While researching a previous story about hydrogen trucks, I came across several references to the work of Dr. David Cebon. He’s a professor of mechanical engineering at Cambridge University in England and a fellow of the Royal Academy of Engineering. What further attracted me to David was his trucking background.   

He is director of the Cambridge Vehicle Dynamics Consortium and the Centre for Sustainable Road Freight. He leads Cambridge University Engineering Department’s Transport Research Group.  

Further, he has authored or co-authored more than 150 peer-reviewed papers on dynamic loads of heavy vehicles, road and bridge response and damage, advanced suspension design for heavy vehicles, heavy vehicle safety and mobility, heavy vehicle fuel consumption and the micromechanics of asphalt deformation and fracture.

He earned his PhD in the early 1980s looking at road damage caused by trucks. He has studied many different aspects of heavy vehicle dynamics and performance, and for the past 15 years or so, he has been focused on fuel consumption, emissions, and productivity.

“I was always interested in productivity,” he told HDT. “One of the things that I've worked on heavily over the years is long combination vehicles and high-capacity vehicles, which is one of the greatest ways to improve fuel consumption.”

Unlike a lot of academics and researchers, he knows trucks like he knows the back of his hand.

In short, unlike a lot of academics and researchers, he knows trucks like he knows the back of his hand.

He also has very strong opinions on the use of hydrogen as a heavy-truck energy source: he doesn’t like the idea, and he’s got strong and well-reasoned arguments against it. We are presenting only his side of the story here. We welcome opposing points of view. Please contact the author, or chime in the comments, if you’d like to share your thoughts on the matter.

Hydrogen: Not the Perfect Fuel for Trucks

There are several inherent problems with hydrogen, Cebon says. Each one could technically be a deal breaker without willfully ignoring the fundamental questions surrounding its use.

The first is efficiency. Cebon says the process of electrolyzing water to produce hydrogen, compressing and transporting it, running it through a fuel cell to produce electricity to drive to motors is only about 25% efficient.
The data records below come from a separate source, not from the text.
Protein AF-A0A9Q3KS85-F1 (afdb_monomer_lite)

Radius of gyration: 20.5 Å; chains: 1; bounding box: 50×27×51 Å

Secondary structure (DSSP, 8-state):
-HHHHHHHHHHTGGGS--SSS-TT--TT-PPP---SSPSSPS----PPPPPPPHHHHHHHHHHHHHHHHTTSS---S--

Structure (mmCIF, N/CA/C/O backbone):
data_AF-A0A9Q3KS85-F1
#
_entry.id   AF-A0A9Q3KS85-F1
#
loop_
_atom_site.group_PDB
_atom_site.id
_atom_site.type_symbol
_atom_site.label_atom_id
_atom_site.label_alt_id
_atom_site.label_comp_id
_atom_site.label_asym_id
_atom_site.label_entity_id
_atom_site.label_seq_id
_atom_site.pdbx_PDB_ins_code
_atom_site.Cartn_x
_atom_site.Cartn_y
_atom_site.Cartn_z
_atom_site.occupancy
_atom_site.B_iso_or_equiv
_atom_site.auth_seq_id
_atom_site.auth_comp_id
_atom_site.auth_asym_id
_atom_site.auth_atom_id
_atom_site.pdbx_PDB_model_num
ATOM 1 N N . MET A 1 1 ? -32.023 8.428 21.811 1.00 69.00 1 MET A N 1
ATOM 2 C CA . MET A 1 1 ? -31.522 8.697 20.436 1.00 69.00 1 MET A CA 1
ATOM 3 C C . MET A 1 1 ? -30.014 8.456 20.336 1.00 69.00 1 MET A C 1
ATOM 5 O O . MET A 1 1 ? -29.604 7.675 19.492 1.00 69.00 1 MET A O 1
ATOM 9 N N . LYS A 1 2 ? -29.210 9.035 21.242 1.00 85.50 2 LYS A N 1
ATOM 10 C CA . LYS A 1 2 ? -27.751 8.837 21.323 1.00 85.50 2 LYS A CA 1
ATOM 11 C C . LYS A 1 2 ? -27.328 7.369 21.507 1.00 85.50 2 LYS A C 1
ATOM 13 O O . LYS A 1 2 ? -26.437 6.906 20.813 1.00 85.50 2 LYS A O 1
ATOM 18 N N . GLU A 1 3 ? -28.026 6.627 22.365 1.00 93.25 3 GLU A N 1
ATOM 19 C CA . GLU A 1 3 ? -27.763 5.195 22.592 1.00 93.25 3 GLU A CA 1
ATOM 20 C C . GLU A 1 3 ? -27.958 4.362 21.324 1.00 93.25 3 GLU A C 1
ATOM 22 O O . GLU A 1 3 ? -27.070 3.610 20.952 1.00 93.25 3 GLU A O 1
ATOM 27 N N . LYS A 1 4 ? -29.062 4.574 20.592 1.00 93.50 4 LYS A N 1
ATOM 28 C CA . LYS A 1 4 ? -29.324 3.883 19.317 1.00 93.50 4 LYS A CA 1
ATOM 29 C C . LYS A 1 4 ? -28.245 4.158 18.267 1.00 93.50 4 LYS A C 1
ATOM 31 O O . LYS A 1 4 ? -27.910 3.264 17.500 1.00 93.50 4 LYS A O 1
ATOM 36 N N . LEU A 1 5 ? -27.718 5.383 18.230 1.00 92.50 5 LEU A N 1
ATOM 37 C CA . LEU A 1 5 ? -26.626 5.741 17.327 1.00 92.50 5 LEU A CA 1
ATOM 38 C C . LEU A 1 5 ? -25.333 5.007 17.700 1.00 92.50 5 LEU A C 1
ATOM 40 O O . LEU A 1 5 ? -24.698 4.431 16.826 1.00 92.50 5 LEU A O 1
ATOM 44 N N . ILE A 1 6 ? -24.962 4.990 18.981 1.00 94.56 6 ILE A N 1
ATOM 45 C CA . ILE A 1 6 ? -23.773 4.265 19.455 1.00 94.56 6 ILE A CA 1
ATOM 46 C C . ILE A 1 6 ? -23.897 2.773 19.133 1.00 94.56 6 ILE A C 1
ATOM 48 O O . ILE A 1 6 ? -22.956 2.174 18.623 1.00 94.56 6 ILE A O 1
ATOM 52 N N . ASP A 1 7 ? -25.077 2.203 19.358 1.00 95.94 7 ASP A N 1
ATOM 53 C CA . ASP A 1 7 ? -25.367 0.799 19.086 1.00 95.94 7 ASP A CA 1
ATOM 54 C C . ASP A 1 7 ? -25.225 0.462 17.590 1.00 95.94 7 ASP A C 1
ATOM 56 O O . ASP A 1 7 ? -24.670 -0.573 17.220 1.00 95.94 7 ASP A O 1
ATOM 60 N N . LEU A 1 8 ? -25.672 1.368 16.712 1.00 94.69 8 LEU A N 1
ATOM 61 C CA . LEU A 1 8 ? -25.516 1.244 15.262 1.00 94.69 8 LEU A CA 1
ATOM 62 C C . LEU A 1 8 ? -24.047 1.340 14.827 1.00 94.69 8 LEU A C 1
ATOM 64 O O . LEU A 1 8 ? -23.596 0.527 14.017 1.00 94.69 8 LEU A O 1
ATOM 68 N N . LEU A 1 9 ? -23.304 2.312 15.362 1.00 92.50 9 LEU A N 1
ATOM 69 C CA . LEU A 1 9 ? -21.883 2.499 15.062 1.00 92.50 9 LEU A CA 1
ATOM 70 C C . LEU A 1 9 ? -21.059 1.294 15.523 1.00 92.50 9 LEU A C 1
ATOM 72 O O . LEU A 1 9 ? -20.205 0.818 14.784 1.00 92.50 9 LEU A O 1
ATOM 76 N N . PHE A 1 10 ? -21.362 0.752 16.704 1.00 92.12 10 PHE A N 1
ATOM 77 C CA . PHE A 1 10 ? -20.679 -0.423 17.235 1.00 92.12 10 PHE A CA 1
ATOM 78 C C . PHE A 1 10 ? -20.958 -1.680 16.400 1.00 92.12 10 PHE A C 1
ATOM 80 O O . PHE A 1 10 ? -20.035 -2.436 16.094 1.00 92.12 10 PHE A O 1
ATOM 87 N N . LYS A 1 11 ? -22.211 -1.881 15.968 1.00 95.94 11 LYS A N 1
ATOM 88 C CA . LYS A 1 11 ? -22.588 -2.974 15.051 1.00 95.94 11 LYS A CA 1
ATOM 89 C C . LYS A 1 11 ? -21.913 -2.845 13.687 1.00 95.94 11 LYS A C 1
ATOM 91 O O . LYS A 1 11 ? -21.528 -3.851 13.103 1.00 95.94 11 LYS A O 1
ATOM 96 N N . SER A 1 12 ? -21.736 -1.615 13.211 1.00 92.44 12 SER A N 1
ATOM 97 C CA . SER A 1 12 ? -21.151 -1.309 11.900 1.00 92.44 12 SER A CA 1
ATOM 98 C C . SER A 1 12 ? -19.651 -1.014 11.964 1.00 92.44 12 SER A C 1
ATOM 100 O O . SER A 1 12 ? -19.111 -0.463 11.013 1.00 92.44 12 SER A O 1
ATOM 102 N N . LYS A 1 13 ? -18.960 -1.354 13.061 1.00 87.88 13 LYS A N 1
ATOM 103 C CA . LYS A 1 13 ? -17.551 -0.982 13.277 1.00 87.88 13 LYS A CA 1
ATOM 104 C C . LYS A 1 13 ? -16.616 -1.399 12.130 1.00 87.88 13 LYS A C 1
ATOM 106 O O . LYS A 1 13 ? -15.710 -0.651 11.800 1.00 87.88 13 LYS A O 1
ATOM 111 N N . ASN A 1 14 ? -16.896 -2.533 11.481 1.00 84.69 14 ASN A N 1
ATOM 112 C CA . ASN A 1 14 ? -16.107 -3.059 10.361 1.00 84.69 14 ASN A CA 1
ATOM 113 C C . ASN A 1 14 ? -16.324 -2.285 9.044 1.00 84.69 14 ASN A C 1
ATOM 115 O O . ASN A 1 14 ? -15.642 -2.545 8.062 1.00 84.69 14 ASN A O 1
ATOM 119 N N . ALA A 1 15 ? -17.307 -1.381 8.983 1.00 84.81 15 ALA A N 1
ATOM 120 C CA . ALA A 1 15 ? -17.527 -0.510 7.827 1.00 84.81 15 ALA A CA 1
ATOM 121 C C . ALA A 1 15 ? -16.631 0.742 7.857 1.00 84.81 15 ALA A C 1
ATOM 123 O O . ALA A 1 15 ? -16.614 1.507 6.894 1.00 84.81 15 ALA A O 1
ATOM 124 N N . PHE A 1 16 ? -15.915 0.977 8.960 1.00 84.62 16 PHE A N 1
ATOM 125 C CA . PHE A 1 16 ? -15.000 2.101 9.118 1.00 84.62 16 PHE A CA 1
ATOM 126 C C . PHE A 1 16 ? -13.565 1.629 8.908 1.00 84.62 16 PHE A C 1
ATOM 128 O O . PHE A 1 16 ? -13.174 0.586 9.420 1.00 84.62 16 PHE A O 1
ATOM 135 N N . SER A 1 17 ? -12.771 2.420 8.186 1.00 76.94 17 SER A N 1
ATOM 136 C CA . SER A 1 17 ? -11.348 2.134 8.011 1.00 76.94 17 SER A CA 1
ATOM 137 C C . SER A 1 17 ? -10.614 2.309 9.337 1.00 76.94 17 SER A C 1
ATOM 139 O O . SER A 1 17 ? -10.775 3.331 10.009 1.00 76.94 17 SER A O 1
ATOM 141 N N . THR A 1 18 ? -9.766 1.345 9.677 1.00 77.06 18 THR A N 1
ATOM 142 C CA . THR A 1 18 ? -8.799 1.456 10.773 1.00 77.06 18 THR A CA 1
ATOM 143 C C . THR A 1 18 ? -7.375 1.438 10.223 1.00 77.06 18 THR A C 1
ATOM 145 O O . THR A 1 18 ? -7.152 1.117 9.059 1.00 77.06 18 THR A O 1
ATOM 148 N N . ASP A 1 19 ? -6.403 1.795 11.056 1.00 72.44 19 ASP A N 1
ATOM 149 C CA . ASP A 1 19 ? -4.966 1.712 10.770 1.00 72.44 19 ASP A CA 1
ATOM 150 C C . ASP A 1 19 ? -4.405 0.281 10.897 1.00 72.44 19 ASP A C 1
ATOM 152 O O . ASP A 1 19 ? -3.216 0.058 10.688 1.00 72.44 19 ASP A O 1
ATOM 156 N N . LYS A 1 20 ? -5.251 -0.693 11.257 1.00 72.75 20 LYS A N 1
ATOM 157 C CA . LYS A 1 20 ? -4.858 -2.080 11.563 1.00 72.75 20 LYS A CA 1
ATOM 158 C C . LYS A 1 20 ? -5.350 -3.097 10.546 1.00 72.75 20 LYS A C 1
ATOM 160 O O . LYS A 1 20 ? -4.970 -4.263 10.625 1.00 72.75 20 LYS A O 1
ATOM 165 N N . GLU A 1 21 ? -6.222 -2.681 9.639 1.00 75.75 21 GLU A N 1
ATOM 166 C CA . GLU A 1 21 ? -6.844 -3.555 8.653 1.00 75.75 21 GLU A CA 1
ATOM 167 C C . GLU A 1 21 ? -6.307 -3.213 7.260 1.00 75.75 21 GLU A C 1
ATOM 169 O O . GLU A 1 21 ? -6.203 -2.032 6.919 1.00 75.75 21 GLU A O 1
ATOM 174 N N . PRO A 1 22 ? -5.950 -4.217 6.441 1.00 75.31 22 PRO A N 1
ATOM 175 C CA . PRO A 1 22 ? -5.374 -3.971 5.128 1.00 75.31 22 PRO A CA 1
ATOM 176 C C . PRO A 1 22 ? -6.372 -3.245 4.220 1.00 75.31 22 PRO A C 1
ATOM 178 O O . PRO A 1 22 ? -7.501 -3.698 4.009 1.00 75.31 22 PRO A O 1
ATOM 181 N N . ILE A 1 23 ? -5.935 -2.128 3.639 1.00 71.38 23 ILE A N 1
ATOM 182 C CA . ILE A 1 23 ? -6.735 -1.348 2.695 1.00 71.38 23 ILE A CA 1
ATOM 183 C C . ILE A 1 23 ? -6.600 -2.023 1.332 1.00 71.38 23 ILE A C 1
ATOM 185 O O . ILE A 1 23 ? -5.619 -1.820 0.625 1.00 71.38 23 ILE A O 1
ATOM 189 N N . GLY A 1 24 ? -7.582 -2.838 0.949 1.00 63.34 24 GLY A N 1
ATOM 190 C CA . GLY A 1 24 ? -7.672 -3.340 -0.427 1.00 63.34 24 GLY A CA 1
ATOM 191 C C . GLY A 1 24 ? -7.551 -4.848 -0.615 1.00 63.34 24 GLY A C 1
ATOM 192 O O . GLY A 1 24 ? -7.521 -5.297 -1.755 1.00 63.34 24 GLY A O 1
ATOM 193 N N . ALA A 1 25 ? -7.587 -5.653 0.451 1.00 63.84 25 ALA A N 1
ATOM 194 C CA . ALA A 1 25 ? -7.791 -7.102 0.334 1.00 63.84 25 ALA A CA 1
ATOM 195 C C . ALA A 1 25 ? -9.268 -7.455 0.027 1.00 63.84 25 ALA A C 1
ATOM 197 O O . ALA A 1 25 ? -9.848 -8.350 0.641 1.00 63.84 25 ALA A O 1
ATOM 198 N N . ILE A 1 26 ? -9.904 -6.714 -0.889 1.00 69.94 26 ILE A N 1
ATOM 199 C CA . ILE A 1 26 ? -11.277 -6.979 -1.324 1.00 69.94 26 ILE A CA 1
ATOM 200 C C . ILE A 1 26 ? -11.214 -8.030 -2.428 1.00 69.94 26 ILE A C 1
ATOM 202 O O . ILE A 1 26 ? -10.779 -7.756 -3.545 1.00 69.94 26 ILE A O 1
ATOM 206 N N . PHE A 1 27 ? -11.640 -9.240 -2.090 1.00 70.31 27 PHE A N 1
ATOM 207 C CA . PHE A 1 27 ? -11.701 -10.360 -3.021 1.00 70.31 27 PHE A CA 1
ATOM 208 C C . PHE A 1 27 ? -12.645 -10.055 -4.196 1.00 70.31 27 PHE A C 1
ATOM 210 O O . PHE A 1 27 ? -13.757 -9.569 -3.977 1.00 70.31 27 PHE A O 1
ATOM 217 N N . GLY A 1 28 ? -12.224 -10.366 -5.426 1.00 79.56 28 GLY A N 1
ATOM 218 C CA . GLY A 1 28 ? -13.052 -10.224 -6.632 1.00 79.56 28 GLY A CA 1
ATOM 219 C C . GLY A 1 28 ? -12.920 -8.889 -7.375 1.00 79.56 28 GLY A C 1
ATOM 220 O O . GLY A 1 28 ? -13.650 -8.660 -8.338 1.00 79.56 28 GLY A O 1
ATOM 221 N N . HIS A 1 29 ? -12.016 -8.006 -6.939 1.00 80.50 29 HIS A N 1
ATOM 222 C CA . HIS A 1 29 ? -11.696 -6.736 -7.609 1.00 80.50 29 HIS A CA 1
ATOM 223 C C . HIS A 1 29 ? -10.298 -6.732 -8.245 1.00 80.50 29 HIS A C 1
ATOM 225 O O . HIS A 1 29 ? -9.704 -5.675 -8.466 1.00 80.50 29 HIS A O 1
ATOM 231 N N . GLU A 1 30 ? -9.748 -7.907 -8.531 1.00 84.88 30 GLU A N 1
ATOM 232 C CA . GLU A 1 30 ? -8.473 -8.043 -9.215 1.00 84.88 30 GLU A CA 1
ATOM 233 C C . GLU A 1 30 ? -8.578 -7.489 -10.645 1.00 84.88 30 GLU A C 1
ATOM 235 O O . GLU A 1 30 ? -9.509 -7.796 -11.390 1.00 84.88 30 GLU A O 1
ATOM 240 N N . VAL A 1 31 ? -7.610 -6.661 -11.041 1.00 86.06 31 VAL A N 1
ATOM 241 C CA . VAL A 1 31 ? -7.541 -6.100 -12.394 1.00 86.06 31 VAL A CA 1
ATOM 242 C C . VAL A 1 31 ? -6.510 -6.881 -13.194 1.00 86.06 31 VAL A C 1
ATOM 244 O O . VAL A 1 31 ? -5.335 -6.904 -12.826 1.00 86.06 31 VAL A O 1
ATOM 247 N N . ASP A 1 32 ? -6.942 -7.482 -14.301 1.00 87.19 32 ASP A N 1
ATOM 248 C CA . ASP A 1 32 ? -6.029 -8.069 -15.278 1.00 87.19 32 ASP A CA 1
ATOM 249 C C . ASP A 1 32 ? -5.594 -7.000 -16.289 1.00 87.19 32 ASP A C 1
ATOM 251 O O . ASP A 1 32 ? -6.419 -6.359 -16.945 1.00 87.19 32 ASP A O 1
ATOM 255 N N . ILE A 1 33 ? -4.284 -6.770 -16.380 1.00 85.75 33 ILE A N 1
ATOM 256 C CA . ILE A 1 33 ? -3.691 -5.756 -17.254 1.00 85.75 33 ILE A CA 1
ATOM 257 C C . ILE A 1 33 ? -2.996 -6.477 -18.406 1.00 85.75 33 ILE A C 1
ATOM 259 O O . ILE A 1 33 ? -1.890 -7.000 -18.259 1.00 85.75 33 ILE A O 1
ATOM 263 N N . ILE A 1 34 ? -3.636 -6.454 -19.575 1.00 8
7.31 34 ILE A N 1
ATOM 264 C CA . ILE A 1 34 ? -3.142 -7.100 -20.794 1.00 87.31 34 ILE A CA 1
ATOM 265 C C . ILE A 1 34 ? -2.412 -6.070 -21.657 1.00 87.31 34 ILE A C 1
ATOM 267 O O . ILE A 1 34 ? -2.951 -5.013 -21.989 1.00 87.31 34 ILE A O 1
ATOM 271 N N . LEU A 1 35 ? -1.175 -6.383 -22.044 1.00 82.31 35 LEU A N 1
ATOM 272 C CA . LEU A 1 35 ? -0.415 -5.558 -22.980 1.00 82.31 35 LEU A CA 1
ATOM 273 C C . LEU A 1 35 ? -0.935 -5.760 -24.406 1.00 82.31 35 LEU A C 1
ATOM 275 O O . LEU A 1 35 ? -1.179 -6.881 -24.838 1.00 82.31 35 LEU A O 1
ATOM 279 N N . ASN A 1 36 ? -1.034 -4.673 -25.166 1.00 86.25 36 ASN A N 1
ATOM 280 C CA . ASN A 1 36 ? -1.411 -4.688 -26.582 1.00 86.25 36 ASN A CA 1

He says, for example, if you start with 100 kWh of electricity for electrolysis, the energy contained in the hydrogen you have produced is only 75% of what you started with. When you combine that with the roughly 50% efficiency of a fuel cell, you’re now down to about 37.5% of the energy you started with. When you factor in the losses from compression, transportation, and the motors themselves, Cebon says the energy yield to the wheels is about 25% of the initial 100 kWh.  

“You throw away 75% of the energy you start with as heat into the into the environment,” he says. “From the 100 kilowatt hours you started with, you have only 25 kWh left to drive your truck.”

That’s physics. There’s no arguing with that. Though you might gain few percentage points here or there allowing for advances in technology, you’re still looking at huge losses in the conversion process.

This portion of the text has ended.